Assignment: For this exercise, retype the lines from the one that holds "ATOM 21 C CA" through the one that holds "ATOM 46 N N" in the records below, both included, exactly and without pictures.

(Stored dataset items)
━━━━━━━━

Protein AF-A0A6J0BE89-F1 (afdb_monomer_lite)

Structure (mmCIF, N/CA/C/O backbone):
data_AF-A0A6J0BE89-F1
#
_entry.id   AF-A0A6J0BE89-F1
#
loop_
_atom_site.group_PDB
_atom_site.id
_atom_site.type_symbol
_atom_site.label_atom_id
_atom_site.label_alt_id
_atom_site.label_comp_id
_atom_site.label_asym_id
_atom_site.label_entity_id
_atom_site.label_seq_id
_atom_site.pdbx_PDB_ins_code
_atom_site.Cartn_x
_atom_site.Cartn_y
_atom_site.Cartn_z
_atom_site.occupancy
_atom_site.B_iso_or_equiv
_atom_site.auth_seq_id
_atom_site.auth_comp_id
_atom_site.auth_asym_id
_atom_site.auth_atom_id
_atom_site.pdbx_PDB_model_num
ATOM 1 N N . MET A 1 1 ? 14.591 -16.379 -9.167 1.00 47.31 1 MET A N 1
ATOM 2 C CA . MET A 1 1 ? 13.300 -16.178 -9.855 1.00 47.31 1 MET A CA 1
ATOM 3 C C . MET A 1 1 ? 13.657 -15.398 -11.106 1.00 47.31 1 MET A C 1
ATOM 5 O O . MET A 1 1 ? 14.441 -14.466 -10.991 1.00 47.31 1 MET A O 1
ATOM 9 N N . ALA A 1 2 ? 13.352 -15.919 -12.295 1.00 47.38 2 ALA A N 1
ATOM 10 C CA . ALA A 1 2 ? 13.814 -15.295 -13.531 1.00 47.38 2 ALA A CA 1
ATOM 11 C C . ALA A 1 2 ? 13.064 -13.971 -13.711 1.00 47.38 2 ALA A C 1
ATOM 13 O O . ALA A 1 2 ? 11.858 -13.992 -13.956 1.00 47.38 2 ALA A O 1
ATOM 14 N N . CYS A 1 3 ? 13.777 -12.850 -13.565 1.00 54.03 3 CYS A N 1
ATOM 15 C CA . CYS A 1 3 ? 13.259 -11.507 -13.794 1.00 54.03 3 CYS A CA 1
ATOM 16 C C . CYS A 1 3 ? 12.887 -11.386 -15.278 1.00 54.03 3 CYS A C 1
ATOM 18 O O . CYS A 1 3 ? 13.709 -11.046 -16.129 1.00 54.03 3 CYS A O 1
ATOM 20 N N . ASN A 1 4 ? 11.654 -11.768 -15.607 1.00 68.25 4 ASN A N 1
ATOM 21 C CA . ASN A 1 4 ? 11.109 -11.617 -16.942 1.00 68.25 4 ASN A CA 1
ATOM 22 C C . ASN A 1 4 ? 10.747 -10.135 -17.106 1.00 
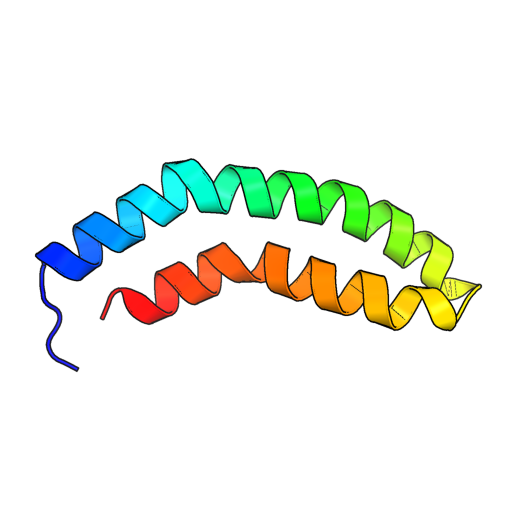68.25 4 ASN A C 1
ATOM 24 O O . ASN A 1 4 ? 9.829 -9.670 -16.424 1.00 68.25 4 ASN A O 1
ATOM 28 N N . PRO A 1 5 ? 11.394 -9.382 -18.011 1.00 69.00 5 PRO A N 1
ATOM 29 C CA . PRO A 1 5 ? 11.157 -7.942 -18.157 1.00 69.00 5 PRO A CA 1
ATOM 30 C C . PRO A 1 5 ? 9.688 -7.601 -18.475 1.00 69.00 5 PRO A C 1
ATOM 32 O O . PRO A 1 5 ? 9.202 -6.532 -18.119 1.00 69.00 5 PRO A O 1
ATOM 35 N N . PHE A 1 6 ? 8.941 -8.543 -19.061 1.00 75.56 6 PHE A N 1
ATOM 36 C CA . PHE A 1 6 ? 7.495 -8.432 -19.268 1.00 75.56 6 PHE A CA 1
ATOM 37 C C . PHE A 1 6 ? 6.676 -8.453 -17.968 1.00 75.56 6 PHE A C 1
ATOM 39 O O . PHE A 1 6 ? 5.699 -7.715 -17.855 1.00 75.56 6 PHE A O 1
ATOM 46 N N . ALA A 1 7 ? 7.063 -9.264 -16.979 1.00 75.00 7 ALA A N 1
ATOM 47 C CA . ALA A 1 7 ? 6.377 -9.326 -15.688 1.00 75.00 7 ALA A CA 1
ATOM 48 C C . ALA A 1 7 ? 6.604 -8.041 -14.878 1.00 75.00 7 ALA A C 1
ATOM 50 O O . ALA A 1 7 ? 5.666 -7.538 -14.263 1.00 75.00 7 ALA A O 1
ATOM 51 N N . PHE A 1 8 ? 7.810 -7.472 -14.961 1.00 77.56 8 PHE A N 1
ATOM 52 C CA . PHE A 1 8 ? 8.136 -6.167 -14.385 1.00 77.56 8 PHE A CA 1
ATOM 53 C C . PHE A 1 8 ? 7.268 -5.049 -14.984 1.00 77.56 8 PHE A C 1
ATOM 55 O O . PHE A 1 8 ? 6.659 -4.276 -14.247 1.00 77.56 8 PHE A O 1
ATOM 62 N N . LEU A 1 9 ? 7.157 -4.993 -16.318 1.00 82.38 9 LEU A N 1
ATOM 63 C CA . LEU A 1 9 ? 6.363 -3.972 -17.007 1.00 82.38 9 LEU A CA 1
ATOM 64 C C . LEU A 1 9 ? 4.862 -4.099 -16.691 1.00 82.38 9 LEU A C 1
ATOM 66 O O . LEU A 1 9 ? 4.195 -3.097 -16.436 1.00 82.38 9 LEU A O 1
ATOM 70 N N . PHE A 1 10 ? 4.340 -5.328 -16.658 1.00 84.69 10 PHE A N 1
ATOM 71 C CA . PHE A 1 10 ? 2.938 -5.598 -16.339 1.00 84.69 10 PHE A CA 1
ATOM 72 C C . PHE A 1 10 ? 2.594 -5.228 -14.889 1.00 84.69 10 PHE A C 1
ATOM 74 O O . PHE A 1 10 ? 1.654 -4.466 -14.655 1.00 84.69 10 PHE A O 1
ATOM 81 N N . TRP A 1 11 ? 3.375 -5.703 -13.911 1.00 79.56 11 TRP A N 1
ATOM 82 C CA . TRP A 1 11 ? 3.147 -5.377 -12.499 1.00 79.56 11 TRP A CA 1
ATOM 83 C C . TRP A 1 11 ? 3.423 -3.905 -12.179 1.00 79.56 11 TRP A C 1
ATOM 85 O O . TRP A 1 11 ? 2.721 -3.338 -11.345 1.00 79.56 11 TRP A O 1
ATOM 95 N N . GLY A 1 12 ? 4.369 -3.254 -12.864 1.00 80.62 12 GLY A N 1
ATOM 96 C CA . GLY A 1 12 ? 4.608 -1.812 -12.748 1.00 80.62 12 GLY A CA 1
ATOM 97 C C . GLY A 1 12 ? 3.428 -0.967 -13.242 1.00 80.62 12 GLY A C 1
ATOM 98 O O . GLY A 1 12 ? 3.032 -0.011 -12.571 1.00 80.62 12 GLY A O 1
ATOM 99 N N . LEU A 1 13 ? 2.805 -1.351 -14.363 1.00 83.38 13 LEU A N 1
ATOM 100 C CA . LEU A 1 13 ? 1.602 -0.686 -14.878 1.00 83.38 13 LEU A CA 1
ATOM 101 C C . LEU A 1 13 ? 0.414 -0.852 -13.916 1.00 83.38 13 LEU A C 1
ATOM 103 O O . LEU A 1 13 ? -0.289 0.116 -13.620 1.00 83.38 13 LEU A O 1
ATOM 107 N N . VAL A 1 14 ? 0.231 -2.060 -13.375 1.00 83.12 14 VAL A N 1
ATOM 108 C CA . VAL A 1 14 ? -0.784 -2.352 -12.347 1.00 83.12 14 VAL A CA 1
ATOM 109 C C . VAL A 1 14 ? -0.519 -1.560 -11.062 1.00 83.12 14 VAL A C 1
ATOM 111 O O . VAL A 1 14 ? -1.464 -1.061 -10.447 1.00 83.12 14 VAL A O 1
ATOM 114 N N . LEU A 1 15 ? 0.745 -1.378 -10.671 1.00 84.62 15 LEU A N 1
ATOM 115 C CA . LEU A 1 15 ? 1.108 -0.599 -9.488 1.00 84.62 15 LEU A CA 1
ATOM 116 C C . LEU A 1 15 ? 0.683 0.871 -9.640 1.00 84.62 15 LEU A C 1
ATOM 118 O O . LEU A 1 15 ? 0.029 1.416 -8.750 1.00 84.62 15 LEU A O 1
ATOM 122 N N . ILE A 1 16 ? 0.979 1.492 -10.783 1.00 79.69 16 ILE A N 1
ATOM 123 C CA . ILE A 1 16 ? 0.633 2.898 -11.039 1.00 79.69 16 ILE A CA 1
ATOM 124 C C . ILE A 1 16 ? -0.878 3.109 -11.200 1.00 79.69 16 ILE A C 1
ATOM 126 O O . ILE A 1 16 ? -1.433 4.006 -10.569 1.00 79.69 16 ILE A O 1
ATOM 130 N N . PHE A 1 17 ? -1.556 2.306 -12.026 1.00 83.81 17 PHE A N 1
ATOM 131 C CA . PHE A 1 17 ? -2.958 2.572 -12.375 1.00 83.81 17 PHE A CA 1
ATOM 132 C C . PHE A 1 17 ? -3.962 2.030 -11.359 1.00 83.81 17 PHE A C 1
ATOM 134 O O . PHE A 1 17 ? -5.015 2.632 -11.165 1.00 83.81 17 PHE A O 1
ATOM 141 N N . VAL A 1 18 ? -3.661 0.902 -10.717 1.00 85.56 18 VAL A N 1
ATOM 142 C CA . VAL A 1 18 ? -4.610 0.219 -9.826 1.00 85.56 18 VAL A CA 1
ATOM 143 C C . VAL A 1 18 ? -4.158 0.350 -8.382 1.00 85.56 18 VAL A C 1
ATOM 145 O O . VAL A 1 18 ? -4.911 0.828 -7.535 1.00 85.56 18 VAL A O 1
ATOM 148 N N . SER A 1 19 ? -2.912 -0.023 -8.090 1.00 82.62 19 SER A N 1
ATOM 149 C CA . SE
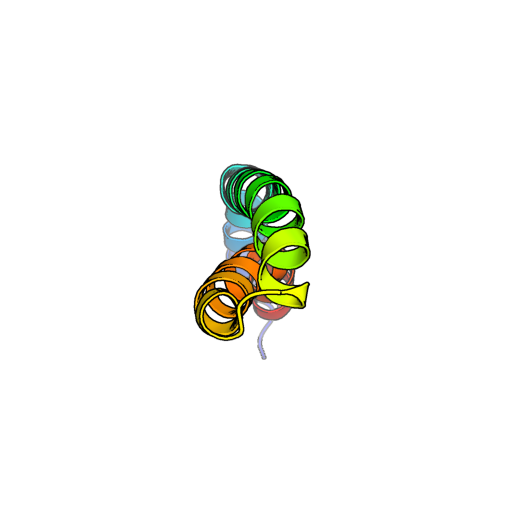R A 1 19 ? -2.448 -0.087 -6.707 1.00 82.62 19 SER A CA 1
ATOM 150 C C . SER A 1 19 ? -2.392 1.278 -6.028 1.00 82.62 19 SER A C 1
ATOM 152 O O . SER A 1 19 ? -2.653 1.351 -4.831 1.00 82.62 19 SER A O 1
ATOM 154 N N . PHE A 1 20 ? -2.079 2.346 -6.763 1.00 79.25 20 PHE A N 1
ATOM 155 C CA . PHE A 1 20 ? -2.050 3.701 -6.215 1.00 79.25 20 PHE A CA 1
ATOM 156 C C . PHE A 1 20 ? -3.444 4.175 -5.771 1.00 79.25 20 PHE A C 1
ATOM 158 O O . PHE A 1 20 ? -3.606 4.684 -4.663 1.00 79.25 20 PHE A O 1
ATOM 165 N N . PHE A 1 21 ? -4.472 3.932 -6.590 1.00 85.19 21 PHE A N 1
ATOM 166 C CA . PHE A 1 21 ? -5.859 4.278 -6.263 1.00 85.19 21 PHE A CA 1
ATOM 167 C C . PHE A 1 21 ? -6.420 3.411 -5.134 1.00 85.19 21 PHE A C 1
ATOM 169 O O . PHE A 1 21 ? -7.031 3
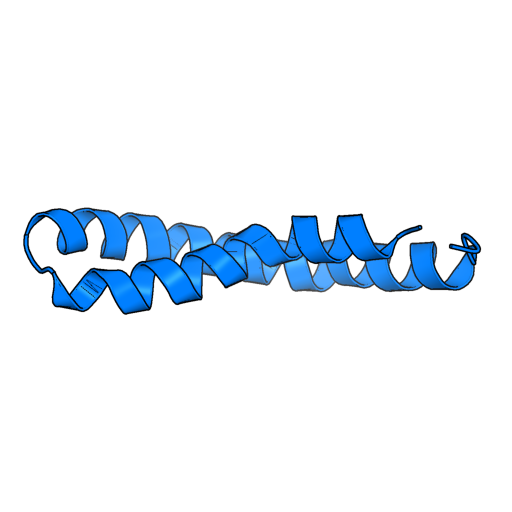.937 -4.203 1.00 85.19 21 PHE A O 1
ATOM 176 N N . VAL A 1 22 ? -6.182 2.097 -5.180 1.00 85.00 22 VAL A N 1
ATOM 177 C CA . VAL A 1 22 ? -6.667 1.161 -4.153 1.00 85.00 22 VAL A CA 1
ATOM 178 C C . VAL A 1 22 ? -6.000 1.432 -2.803 1.00 85.00 22 VAL A C 1
ATOM 180 O O . VAL A 1 22 ? -6.698 1.504 -1.792 1.00 85.00 22 VAL A O 1
ATOM 183 N N . ALA A 1 23 ? -4.681 1.650 -2.773 1.00 84.81 23 ALA A N 1
AT
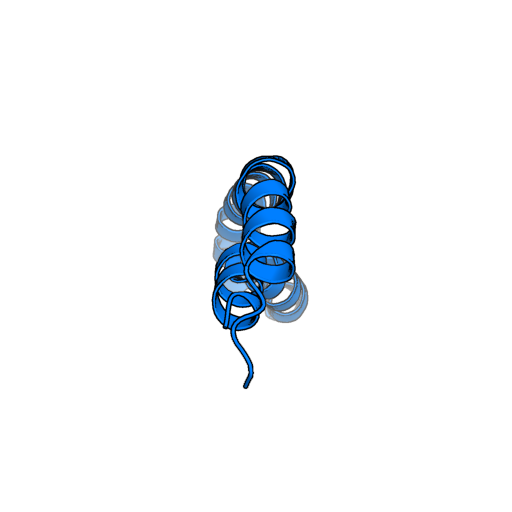OM 184 C CA . ALA A 1 23 ? -3.966 1.982 -1.542 1.00 84.81 23 ALA A CA 1
ATOM 185 C C . ALA A 1 23 ? -4.368 3.361 -1.002 1.00 84.81 23 ALA A C 1
ATOM 187 O O . ALA A 1 23 ? -4.530 3.513 0.207 1.00 84.81 23 ALA A O 1
ATOM 188 N N . GLY A 1 24 ? -4.589 4.349 -1.878 1.00 83.75 24 GLY A N 1
ATOM 189 C CA . GLY A 1 24 ? -5.084 5.669 -1.485 1.00 83.75 24 GLY A CA 1
ATOM 190 C C . GLY A 1 24 ? -6.476 5.609 -0.851 1.00 83.75 24 GLY A C 1
ATOM 191 O O . GLY A 1 24 ? -6.687 6.155 0.234 1.00 83.75 24 GLY A O 1
ATOM 192 N N . PHE A 1 25 ? -7.409 4.887 -1.477 1.00 86.12 25 PHE A N 1
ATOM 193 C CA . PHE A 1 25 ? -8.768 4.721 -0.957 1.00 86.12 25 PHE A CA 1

━━━━━━━━

Task answer:
ATOM 21 C CA . ASN A 1 4 ? 11.109 -11.617 -16.942 1.00 68.25 4 ASN A CA 1
ATOM 22 C C . ASN A 1 4 ? 10.747 -10.135 -17.106 1.00 
68.25 4 ASN A C 1
ATOM 24 O O . ASN A 1 4 ? 9.829 -9.670 -16.424 1.00 68.25 4 ASN A O 1
ATOM 28 N N . PRO A 1 5 ? 11.394 -9.382 -18.011 1.00 69.00 5 PRO A N 1
ATOM 29 C CA . PRO A 1 5 ? 11.157 -7.942 -18.157 1.00 69.00 5 PRO A CA 1
ATOM 30 C C . PRO A 1 5 ? 9.688 -7.601 -18.475 1.00 69.00 5 PRO A C 1
ATOM 32 O O . PRO A 1 5 ? 9.202 -6.532 -18.119 1.00 69.00 5 PRO A O 1
ATOM 35 N N . PHE A 1 6 ? 8.941 -8.543 -19.061 1.00 75.56 6 PHE A N 1
ATOM 36 C CA . PHE A 1 6 ? 7.495 -8.432 -19.268 1.00 75.56 6 PHE A CA 1
ATOM 37 C C . PHE A 1 6 ? 6.676 -8.453 -17.968 1.00 75.56 6 PHE A C 1
ATOM 39 O O . PHE A 1 6 ? 5.699 -7.715 -17.855 1.00 75.56 6 PHE A O 1
ATOM 46 N N . ALA A 1 7 ? 7.063 -9.264 -16.979 1.00 75.00 7 ALA A N 1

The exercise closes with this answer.